● **The problem**:
The line containing "ATOM 103 O O" and each line after it, through the final line of the data, are to be retyped exactly, with pictures left out.
***
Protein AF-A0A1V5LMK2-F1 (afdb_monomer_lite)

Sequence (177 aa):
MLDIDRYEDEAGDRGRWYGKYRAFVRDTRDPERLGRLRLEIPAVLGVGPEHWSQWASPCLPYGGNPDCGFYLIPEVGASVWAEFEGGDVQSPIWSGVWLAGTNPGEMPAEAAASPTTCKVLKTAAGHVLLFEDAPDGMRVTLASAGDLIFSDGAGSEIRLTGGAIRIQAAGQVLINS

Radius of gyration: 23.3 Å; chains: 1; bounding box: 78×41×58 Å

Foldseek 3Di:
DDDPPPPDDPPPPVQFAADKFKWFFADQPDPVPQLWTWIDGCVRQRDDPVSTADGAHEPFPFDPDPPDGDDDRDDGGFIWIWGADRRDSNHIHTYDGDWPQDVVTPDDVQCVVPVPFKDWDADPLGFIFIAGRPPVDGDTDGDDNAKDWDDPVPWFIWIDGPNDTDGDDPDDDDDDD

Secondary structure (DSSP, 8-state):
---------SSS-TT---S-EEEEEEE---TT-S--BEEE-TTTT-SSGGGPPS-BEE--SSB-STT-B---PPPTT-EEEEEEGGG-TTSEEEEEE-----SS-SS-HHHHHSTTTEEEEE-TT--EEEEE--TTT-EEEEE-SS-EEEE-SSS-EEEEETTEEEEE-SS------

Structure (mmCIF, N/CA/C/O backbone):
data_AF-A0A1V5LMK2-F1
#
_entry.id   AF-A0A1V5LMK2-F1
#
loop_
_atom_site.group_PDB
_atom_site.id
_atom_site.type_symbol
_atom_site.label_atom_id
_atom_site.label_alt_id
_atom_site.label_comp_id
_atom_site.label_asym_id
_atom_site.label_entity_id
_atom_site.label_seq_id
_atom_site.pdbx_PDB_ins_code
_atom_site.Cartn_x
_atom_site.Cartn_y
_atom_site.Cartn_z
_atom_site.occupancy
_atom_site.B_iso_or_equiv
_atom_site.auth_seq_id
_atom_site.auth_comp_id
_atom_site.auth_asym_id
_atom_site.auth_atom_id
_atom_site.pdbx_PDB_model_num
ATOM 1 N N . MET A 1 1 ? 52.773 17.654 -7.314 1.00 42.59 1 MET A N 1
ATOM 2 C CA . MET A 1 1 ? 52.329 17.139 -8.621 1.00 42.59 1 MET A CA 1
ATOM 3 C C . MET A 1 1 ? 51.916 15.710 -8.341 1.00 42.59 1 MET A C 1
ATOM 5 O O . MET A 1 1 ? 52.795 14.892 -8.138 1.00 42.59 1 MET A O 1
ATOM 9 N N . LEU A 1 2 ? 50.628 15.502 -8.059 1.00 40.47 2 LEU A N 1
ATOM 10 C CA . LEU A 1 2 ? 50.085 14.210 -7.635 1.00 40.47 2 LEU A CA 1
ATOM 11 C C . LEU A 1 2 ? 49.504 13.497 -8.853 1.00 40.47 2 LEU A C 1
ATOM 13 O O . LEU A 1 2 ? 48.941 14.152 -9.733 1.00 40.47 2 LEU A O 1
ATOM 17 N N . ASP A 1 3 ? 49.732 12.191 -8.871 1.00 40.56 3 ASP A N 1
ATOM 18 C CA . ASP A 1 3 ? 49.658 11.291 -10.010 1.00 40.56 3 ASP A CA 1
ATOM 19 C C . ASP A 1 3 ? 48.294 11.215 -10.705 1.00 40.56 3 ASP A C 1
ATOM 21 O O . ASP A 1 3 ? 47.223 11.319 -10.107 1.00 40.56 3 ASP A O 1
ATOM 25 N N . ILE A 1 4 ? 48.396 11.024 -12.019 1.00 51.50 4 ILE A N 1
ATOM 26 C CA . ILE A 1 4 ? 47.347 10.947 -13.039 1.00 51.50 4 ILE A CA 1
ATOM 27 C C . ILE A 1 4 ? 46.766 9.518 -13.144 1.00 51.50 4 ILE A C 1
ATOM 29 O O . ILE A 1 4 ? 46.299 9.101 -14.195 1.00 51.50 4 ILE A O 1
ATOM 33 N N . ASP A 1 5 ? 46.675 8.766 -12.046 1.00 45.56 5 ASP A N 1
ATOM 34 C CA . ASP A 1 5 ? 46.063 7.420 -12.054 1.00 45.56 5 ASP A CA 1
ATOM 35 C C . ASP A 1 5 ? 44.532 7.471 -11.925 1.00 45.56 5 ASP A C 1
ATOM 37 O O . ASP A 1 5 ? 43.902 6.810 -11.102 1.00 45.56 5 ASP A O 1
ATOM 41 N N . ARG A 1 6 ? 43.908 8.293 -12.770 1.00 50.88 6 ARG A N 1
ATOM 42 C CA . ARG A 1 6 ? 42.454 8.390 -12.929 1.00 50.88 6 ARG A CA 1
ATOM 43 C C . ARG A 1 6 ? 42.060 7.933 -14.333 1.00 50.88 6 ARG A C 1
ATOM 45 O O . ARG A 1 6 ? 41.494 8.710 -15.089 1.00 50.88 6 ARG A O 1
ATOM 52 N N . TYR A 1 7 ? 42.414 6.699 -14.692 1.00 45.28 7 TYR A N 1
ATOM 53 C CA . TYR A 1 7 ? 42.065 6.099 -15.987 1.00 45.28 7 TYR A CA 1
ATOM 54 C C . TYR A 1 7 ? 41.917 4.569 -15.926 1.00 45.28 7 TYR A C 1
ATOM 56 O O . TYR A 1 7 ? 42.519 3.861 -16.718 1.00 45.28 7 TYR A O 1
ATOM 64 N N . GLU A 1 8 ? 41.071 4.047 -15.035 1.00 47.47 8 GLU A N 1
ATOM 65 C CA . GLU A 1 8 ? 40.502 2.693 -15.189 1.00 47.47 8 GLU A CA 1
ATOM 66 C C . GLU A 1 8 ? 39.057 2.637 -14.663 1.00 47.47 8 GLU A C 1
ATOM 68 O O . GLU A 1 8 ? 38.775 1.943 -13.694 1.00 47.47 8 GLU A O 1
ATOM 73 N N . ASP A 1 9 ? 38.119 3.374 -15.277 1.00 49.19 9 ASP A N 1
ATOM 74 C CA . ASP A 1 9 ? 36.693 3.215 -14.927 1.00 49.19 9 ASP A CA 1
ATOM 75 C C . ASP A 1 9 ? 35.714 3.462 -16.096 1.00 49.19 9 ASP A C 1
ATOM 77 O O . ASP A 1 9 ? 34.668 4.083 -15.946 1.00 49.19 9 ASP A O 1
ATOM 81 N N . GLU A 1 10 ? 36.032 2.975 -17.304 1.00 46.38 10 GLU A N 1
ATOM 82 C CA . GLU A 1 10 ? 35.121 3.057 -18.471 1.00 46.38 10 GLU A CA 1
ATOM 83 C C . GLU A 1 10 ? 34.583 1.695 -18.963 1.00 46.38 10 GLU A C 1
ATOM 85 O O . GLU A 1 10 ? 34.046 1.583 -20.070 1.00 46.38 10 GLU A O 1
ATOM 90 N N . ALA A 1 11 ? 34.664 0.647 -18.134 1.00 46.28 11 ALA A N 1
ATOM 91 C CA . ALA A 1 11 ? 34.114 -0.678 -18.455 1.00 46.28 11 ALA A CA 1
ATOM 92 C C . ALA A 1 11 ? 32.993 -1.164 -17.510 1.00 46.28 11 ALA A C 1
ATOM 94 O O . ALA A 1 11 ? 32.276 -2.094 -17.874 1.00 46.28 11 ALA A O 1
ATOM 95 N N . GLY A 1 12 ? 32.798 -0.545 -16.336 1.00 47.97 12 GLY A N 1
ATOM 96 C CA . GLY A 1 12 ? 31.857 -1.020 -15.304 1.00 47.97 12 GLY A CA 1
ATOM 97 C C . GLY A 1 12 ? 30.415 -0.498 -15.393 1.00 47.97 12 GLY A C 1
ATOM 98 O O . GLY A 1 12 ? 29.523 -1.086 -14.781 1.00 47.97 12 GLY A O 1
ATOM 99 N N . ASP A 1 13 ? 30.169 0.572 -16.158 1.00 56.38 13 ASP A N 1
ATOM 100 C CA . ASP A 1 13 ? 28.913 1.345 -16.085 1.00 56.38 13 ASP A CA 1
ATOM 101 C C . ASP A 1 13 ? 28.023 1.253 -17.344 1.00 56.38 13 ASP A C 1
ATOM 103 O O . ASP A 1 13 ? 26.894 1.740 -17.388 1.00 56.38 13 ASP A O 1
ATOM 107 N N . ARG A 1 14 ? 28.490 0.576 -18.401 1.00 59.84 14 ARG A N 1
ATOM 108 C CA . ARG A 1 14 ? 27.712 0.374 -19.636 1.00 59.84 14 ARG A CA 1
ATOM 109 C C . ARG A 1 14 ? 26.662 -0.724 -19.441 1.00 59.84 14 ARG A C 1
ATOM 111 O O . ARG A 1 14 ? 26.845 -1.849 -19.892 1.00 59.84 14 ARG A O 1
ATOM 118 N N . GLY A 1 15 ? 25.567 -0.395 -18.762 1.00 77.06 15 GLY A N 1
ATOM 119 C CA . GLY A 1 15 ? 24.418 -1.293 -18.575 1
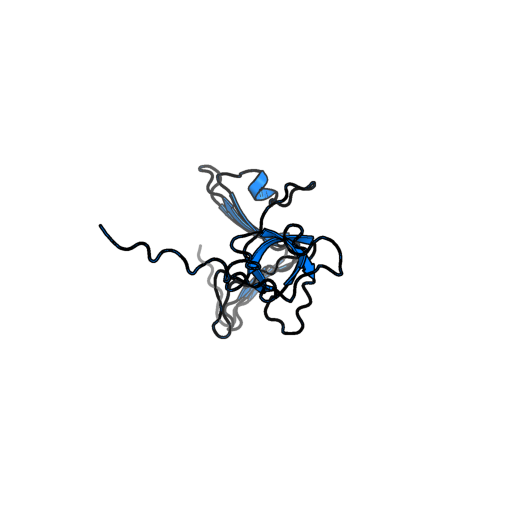.00 77.06 15 GLY A CA 1
ATOM 120 C C . GLY A 1 15 ? 23.836 -1.321 -17.164 1.00 77.06 15 GLY A C 1
ATOM 121 O O . GLY A 1 15 ? 22.973 -2.155 -16.893 1.00 77.06 15 GLY A O 1
ATOM 122 N N . ARG A 1 16 ? 24.295 -0.439 -16.271 1.00 92.19 16 ARG A N 1
ATOM 123 C CA . ARG A 1 16 ? 23.738 -0.286 -14
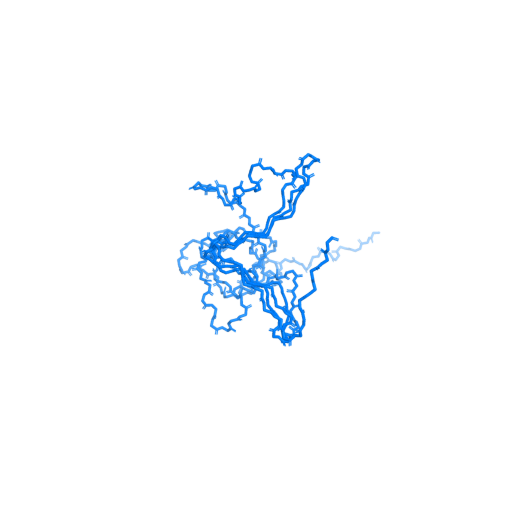.927 1.00 92.19 16 ARG A CA 1
ATOM 124 C C . ARG A 1 16 ? 22.687 0.819 -14.905 1.00 92.19 16 ARG A C 1
ATOM 126 O O . ARG A 1 16 ? 22.849 1.862 -15.532 1.00 92.19 16 ARG A O 1
ATOM 133 N N . TRP A 1 17 ? 21.607 0.577 -14.172 1.00 93.94 17 TRP A N 1
ATOM 134 C CA . TRP A 1 17 ? 20.465 1.482 -14.068 1.00 93.94 17 TRP A CA 1
ATOM 135 C C . TRP A 1 17 ? 20.308 1.954 -12.630 1.00 93.94 17 TRP A C 1
ATOM 137 O O . TRP A 1 17 ? 19.634 1.324 -11.816 1.00 93.94 17 TRP A O 1
ATOM 147 N N . TYR A 1 18 ? 20.976 3.055 -12.302 1.00 94.06 18 TYR A N 1
ATOM 148 C CA . TYR A 1 18 ? 20.921 3.636 -10.966 1.00 94.06 18 TYR A CA 1
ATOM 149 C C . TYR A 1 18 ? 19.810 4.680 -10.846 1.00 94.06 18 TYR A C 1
***
● **Response area**:
ATOM 103 O O . ASP A 1 13 ? 26.894 1.740 -17.388 1.00 56.38 13 ASP A O 1
ATOM 107 N N . ARG A 1 14 ? 28.490 0.576 -18.401 1.00 59.84 14 ARG A N 1
ATOM 108 C CA . ARG A 1 14 ? 27.712 0.374 -19.636 1.00 59.84 14 ARG A CA 1
ATOM 109 C C . ARG A 1 14 ? 26.662 -0.724 -19.441 1.00 59.84 14 ARG A C 1
ATOM 111 O O . ARG A 1 14 ? 26.845 -1.849 -19.892 1.00 59.84 14 ARG A O 1
ATOM 118 N N . GLY A 1 15 ? 25.567 -0.395 -18.762 1.00 77.06 15 GLY A N 1
ATOM 119 C CA . GLY A 1 15 ? 24.418 -1.293 -18.575 1
.00 77.06 15 GLY A CA 1
ATOM 120 C C . GLY A 1 15 ? 23.836 -1.321 -17.164 1.00 77.06 15 GLY A C 1
ATOM 121 O O . GLY A 1 15 ? 22.973 -2.155 -16.893 1.00 77.06 15 GLY A O 1
ATOM 122 N N . ARG A 1 16 ? 24.295 -0.439 -16.271 1.00 92.19 16 ARG A N 1
ATOM 123 C CA . ARG A 1 16 ? 23.738 -0.286 -14
.927 1.00 92.19 16 ARG A CA 1
ATOM 124 C C . ARG A 1 16 ? 22.687 0.819 -14.905 1.00 92.19 16 ARG A C 1
ATOM 126 O O . ARG A 1 16 ? 22.849 1.862 -15.532 1.00 92.19 16 ARG A O 1
ATOM 133 N N . TRP A 1 17 ? 21.607 0.577 -14.172 1.00 93.94 17 TRP A N 1
ATOM 134 C CA . TRP A 1 17 ? 20.465 1.482 -14.068 1.00 93.94 17 TRP A CA 1
ATOM 135 C C . TRP A 1 17 ? 20.308 1.954 -12.630 1.00 93.94 17 TRP A C 1
ATOM 137 O O . TRP A 1 17 ? 19.634 1.324 -11.816 1.00 93.94 17 TRP A O 1
ATOM 147 N N . TYR A 1 18 ? 20.976 3.055 -12.302 1.00 94.06 18 TYR A N 1
ATOM 148 C CA . TYR A 1 18 ? 20.921 3.636 -10.966 1.00 94.06 18 TYR A CA 1
ATOM 149 C C . TYR A 1 18 ? 19.810 4.680 -10.846 1.00 94.06 18 TYR A C 1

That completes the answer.